Records from a collection
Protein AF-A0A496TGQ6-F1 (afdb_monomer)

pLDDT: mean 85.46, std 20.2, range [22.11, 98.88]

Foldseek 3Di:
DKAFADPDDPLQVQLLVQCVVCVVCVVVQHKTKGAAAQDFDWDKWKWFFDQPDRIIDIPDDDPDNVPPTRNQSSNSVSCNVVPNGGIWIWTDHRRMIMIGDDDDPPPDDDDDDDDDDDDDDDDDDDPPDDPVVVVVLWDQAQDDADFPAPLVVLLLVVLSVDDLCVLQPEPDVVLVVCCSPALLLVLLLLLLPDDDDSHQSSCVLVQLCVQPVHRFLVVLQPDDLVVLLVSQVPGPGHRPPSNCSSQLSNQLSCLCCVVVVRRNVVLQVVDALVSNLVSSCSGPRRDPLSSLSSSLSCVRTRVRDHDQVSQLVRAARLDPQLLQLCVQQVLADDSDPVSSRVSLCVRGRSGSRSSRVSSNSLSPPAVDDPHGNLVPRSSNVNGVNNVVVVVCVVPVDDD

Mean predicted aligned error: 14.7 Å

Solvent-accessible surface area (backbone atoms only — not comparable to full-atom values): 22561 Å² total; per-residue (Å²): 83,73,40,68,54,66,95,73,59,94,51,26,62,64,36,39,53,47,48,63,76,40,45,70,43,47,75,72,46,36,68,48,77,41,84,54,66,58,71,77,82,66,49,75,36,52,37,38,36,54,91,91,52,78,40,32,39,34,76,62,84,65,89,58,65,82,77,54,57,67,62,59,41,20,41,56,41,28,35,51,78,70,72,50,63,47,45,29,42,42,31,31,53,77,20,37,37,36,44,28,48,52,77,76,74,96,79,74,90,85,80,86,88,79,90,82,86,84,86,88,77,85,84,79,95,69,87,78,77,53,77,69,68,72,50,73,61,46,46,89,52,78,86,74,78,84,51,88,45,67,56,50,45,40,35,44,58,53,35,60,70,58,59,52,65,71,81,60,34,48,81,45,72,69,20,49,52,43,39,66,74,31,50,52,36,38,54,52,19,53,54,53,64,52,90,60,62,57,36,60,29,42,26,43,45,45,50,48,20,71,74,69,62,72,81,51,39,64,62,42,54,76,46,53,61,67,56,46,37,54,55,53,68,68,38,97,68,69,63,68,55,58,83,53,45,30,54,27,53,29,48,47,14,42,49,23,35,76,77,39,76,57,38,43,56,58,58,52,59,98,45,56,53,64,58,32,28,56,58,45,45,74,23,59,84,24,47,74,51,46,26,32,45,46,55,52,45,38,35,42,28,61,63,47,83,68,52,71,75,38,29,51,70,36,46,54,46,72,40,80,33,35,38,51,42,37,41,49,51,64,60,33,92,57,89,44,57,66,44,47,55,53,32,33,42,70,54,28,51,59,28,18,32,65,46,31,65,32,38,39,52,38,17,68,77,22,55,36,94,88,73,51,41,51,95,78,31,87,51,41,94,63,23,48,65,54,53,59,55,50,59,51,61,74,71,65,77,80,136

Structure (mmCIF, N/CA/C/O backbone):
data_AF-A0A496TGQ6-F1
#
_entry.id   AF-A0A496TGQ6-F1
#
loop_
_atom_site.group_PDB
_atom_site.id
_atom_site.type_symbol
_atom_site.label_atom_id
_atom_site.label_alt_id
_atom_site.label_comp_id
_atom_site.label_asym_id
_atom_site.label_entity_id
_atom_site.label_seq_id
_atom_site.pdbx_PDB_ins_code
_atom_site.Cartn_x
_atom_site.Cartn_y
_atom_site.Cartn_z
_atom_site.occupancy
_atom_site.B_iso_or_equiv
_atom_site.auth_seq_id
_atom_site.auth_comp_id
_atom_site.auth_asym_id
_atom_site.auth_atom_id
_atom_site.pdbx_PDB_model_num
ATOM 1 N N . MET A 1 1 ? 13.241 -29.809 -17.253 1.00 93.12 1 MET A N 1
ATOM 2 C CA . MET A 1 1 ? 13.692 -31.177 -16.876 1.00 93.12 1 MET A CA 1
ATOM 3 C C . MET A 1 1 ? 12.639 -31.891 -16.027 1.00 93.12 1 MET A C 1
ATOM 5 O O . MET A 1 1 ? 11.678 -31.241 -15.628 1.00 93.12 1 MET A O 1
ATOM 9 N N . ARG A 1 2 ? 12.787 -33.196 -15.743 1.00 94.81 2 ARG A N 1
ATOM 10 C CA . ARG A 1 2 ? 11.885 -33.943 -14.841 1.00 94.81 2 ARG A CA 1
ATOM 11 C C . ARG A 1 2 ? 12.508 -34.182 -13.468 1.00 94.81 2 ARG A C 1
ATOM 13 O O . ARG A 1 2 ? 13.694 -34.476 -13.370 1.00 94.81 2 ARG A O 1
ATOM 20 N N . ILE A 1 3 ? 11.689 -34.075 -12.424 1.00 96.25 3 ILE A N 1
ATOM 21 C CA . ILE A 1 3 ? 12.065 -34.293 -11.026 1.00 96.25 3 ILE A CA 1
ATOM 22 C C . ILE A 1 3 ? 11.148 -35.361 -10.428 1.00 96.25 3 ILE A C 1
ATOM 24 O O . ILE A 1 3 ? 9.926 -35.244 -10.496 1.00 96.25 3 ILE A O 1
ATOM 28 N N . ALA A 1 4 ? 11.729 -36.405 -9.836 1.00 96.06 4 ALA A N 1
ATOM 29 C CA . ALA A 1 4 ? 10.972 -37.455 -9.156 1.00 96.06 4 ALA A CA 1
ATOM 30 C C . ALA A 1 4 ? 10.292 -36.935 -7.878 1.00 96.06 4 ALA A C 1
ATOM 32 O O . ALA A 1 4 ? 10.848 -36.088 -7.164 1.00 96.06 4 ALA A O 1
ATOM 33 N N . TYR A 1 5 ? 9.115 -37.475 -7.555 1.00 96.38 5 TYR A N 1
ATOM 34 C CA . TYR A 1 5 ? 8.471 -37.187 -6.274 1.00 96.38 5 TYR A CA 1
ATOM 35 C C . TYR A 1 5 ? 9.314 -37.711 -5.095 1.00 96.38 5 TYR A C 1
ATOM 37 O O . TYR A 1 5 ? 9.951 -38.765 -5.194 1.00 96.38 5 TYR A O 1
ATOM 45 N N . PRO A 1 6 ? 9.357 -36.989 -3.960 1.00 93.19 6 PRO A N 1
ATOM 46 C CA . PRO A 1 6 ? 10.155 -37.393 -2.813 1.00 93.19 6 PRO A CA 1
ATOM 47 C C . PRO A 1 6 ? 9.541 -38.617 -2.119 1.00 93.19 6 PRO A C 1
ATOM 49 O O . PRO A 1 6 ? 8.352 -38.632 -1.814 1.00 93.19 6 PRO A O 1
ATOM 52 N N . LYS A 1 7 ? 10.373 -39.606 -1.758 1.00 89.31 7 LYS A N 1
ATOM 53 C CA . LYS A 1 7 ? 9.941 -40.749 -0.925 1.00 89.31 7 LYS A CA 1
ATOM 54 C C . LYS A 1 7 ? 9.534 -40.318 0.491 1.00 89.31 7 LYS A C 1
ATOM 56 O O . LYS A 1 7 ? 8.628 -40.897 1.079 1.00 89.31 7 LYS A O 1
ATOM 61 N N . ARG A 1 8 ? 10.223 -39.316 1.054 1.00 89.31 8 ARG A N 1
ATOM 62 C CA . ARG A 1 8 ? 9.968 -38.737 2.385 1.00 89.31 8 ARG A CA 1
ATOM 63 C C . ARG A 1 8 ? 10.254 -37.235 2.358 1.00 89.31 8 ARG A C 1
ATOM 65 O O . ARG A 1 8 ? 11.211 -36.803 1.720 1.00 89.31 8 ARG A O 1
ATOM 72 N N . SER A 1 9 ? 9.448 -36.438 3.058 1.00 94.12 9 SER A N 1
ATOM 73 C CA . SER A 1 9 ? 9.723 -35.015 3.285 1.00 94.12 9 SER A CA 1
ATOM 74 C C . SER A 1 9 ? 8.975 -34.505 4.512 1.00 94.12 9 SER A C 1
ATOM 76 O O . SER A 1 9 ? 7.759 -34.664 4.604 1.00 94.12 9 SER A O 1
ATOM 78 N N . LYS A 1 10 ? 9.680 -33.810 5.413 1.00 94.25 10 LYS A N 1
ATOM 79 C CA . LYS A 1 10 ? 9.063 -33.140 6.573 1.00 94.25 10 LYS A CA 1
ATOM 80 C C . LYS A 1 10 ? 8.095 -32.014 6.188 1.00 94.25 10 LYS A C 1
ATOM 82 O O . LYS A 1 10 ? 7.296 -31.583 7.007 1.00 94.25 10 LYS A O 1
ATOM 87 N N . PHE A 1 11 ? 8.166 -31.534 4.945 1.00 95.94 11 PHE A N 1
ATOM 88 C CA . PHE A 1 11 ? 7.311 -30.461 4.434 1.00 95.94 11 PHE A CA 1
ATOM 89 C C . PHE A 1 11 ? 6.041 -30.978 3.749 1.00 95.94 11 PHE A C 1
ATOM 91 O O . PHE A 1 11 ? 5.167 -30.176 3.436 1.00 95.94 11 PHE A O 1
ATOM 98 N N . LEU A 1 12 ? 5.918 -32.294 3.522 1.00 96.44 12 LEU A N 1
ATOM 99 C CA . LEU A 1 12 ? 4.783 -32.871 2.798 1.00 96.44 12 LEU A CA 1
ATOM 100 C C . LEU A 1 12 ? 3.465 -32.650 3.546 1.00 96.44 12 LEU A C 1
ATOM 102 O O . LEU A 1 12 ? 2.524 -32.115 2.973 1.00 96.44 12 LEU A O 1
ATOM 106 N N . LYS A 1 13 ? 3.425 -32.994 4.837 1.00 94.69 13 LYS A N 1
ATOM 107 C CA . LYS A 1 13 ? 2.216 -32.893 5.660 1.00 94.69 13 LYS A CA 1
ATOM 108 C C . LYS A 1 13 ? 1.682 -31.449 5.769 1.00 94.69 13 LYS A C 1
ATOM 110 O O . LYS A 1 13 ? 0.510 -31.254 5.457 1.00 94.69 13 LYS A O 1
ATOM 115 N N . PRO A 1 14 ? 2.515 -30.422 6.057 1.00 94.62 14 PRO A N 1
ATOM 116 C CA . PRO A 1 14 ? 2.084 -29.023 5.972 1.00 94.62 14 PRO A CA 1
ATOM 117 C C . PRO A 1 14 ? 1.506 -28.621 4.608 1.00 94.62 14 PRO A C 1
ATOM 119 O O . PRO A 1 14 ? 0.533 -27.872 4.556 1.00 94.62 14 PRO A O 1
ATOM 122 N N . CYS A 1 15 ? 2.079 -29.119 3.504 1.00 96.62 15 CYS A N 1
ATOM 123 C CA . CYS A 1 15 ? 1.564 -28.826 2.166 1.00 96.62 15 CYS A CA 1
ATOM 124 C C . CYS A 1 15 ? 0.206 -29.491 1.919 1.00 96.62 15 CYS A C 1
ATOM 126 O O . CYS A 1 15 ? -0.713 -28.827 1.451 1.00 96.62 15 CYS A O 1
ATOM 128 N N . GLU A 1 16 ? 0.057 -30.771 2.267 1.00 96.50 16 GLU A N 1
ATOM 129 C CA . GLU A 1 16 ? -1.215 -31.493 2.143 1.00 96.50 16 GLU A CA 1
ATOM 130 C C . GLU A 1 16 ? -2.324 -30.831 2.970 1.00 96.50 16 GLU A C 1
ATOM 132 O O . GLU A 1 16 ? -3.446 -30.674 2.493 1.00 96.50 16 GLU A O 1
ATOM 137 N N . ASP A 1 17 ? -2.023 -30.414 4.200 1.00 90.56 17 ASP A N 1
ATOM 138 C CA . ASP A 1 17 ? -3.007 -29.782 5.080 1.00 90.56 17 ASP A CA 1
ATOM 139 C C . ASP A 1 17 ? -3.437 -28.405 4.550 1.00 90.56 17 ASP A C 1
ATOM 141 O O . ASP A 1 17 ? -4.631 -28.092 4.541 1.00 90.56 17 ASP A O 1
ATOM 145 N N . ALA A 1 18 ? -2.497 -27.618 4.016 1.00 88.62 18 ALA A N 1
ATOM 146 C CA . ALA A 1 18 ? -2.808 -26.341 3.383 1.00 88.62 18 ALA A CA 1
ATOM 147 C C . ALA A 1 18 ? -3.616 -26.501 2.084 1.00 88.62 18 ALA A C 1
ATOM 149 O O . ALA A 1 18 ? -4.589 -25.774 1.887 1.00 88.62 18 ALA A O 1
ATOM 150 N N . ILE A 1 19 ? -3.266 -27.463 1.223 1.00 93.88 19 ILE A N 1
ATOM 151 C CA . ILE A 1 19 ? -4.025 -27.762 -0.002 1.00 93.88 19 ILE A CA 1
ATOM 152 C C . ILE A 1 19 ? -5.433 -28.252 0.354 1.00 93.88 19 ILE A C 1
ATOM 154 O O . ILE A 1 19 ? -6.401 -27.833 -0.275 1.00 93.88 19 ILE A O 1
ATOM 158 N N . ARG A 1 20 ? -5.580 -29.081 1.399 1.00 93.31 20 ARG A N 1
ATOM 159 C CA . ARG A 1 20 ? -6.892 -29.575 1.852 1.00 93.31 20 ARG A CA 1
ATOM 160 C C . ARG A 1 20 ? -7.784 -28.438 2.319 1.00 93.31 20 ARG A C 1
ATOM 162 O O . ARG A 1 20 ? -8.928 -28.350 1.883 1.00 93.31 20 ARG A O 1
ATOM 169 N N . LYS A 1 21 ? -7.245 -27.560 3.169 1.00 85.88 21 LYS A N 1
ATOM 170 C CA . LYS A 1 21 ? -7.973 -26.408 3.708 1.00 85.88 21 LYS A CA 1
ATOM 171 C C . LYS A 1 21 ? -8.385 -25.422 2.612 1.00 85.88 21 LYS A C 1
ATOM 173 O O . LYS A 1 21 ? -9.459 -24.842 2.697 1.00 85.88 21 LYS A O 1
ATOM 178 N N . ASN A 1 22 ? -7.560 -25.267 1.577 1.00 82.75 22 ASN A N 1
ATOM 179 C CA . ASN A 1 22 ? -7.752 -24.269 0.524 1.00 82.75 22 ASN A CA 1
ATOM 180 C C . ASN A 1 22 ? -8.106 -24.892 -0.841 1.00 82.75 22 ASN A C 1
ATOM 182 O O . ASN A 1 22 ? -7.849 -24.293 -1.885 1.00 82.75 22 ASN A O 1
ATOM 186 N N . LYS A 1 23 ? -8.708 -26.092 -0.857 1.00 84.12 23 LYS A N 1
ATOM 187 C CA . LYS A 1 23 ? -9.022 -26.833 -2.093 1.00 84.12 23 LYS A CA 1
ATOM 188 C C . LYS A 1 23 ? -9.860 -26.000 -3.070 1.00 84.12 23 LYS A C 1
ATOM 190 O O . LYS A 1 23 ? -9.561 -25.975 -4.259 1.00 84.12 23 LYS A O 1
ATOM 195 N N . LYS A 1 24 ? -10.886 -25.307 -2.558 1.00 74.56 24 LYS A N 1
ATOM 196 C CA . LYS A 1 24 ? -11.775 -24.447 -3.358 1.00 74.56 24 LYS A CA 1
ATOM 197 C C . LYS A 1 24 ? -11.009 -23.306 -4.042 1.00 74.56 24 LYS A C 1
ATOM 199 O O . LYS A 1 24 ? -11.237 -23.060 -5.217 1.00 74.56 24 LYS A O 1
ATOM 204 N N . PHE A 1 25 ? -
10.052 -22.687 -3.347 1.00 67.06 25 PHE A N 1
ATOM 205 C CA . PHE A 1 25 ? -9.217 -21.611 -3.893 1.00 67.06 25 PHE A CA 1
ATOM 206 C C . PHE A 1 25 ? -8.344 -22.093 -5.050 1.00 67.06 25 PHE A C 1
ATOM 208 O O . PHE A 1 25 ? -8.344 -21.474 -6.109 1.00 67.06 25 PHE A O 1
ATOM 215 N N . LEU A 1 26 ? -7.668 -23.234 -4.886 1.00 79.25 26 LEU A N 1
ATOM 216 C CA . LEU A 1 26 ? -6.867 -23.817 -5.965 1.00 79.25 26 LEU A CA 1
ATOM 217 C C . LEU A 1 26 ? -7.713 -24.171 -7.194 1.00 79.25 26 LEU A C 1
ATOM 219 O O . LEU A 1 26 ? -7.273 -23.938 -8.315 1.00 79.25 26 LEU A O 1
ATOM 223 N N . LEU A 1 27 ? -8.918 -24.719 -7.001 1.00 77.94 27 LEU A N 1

Assignment: Copy word for word the stretch of entries above from the line that has "ATOM 65 O O" through the line that has "ATOM 107 C CA", both ends included, and nothing outside it.

Solution:
ATOM 65 O O . ARG A 1 8 ? 11.211 -36.803 1.720 1.00 89.31 8 ARG A O 1
ATOM 72 N N . SER A 1 9 ? 9.448 -36.438 3.058 1.00 94.12 9 SER A N 1
ATOM 73 C CA . SER A 1 9 ? 9.723 -35.015 3.285 1.00 94.12 9 SER A CA 1
ATOM 74 C C . SER A 1 9 ? 8.975 -34.505 4.512 1.00 94.12 9 SER A C 1
ATOM 76 O O . SER A 1 9 ? 7.759 -34.664 4.604 1.00 94.12 9 SER A O 1
ATOM 78 N N . LYS A 1 10 ? 9.680 -33.810 5.413 1.00 94.25 10 LYS A N 1
ATOM 79 C CA . LYS A 1 10 ? 9.063 -33.140 6.573 1.00 94.25 10 LYS A CA 1
ATOM 80 C C . LYS A 1 10 ? 8.095 -32.014 6.188 1.00 94.25 10 LYS A C 1
ATOM 82 O O . LYS A 1 10 ? 7.296 -31.583 7.007 1.00 94.25 10 LYS A O 1
ATOM 87 N N . PHE A 1 11 ? 8.166 -31.534 4.945 1.00 95.94 11 PHE A N 1
ATOM 88 C CA . PHE A 1 11 ? 7.311 -30.461 4.434 1.00 95.94 11 PHE A CA 1
ATOM 89 C C . PHE A 1 11 ? 6.041 -30.978 3.749 1.00 95.94 11 PHE A C 1
ATOM 91 O O . PHE A 1 11 ? 5.167 -30.176 3.436 1.00 95.94 11 PHE A O 1
ATOM 98 N N . LEU A 1 12 ? 5.918 -32.294 3.522 1.00 96.44 12 LEU A N 1
ATOM 99 C CA . LEU A 1 12 ? 4.783 -32.871 2.798 1.00 96.44 12 LEU A CA 1
ATOM 100 C C . LEU A 1 12 ? 3.465 -32.650 3.546 1.00 96.44 12 LEU A C 1
ATOM 102 O O . LEU A 1 12 ? 2.524 -32.115 2.973 1.00 96.44 12 LEU A O 1
ATOM 106 N N . LYS A 1 13 ? 3.425 -32.994 4.837 1.00 94.69 13 LYS A N 1
ATOM 107 C CA . LYS A 1 13 ? 2.216 -32.893 5.660 1.00 94.69 13 LYS A CA 1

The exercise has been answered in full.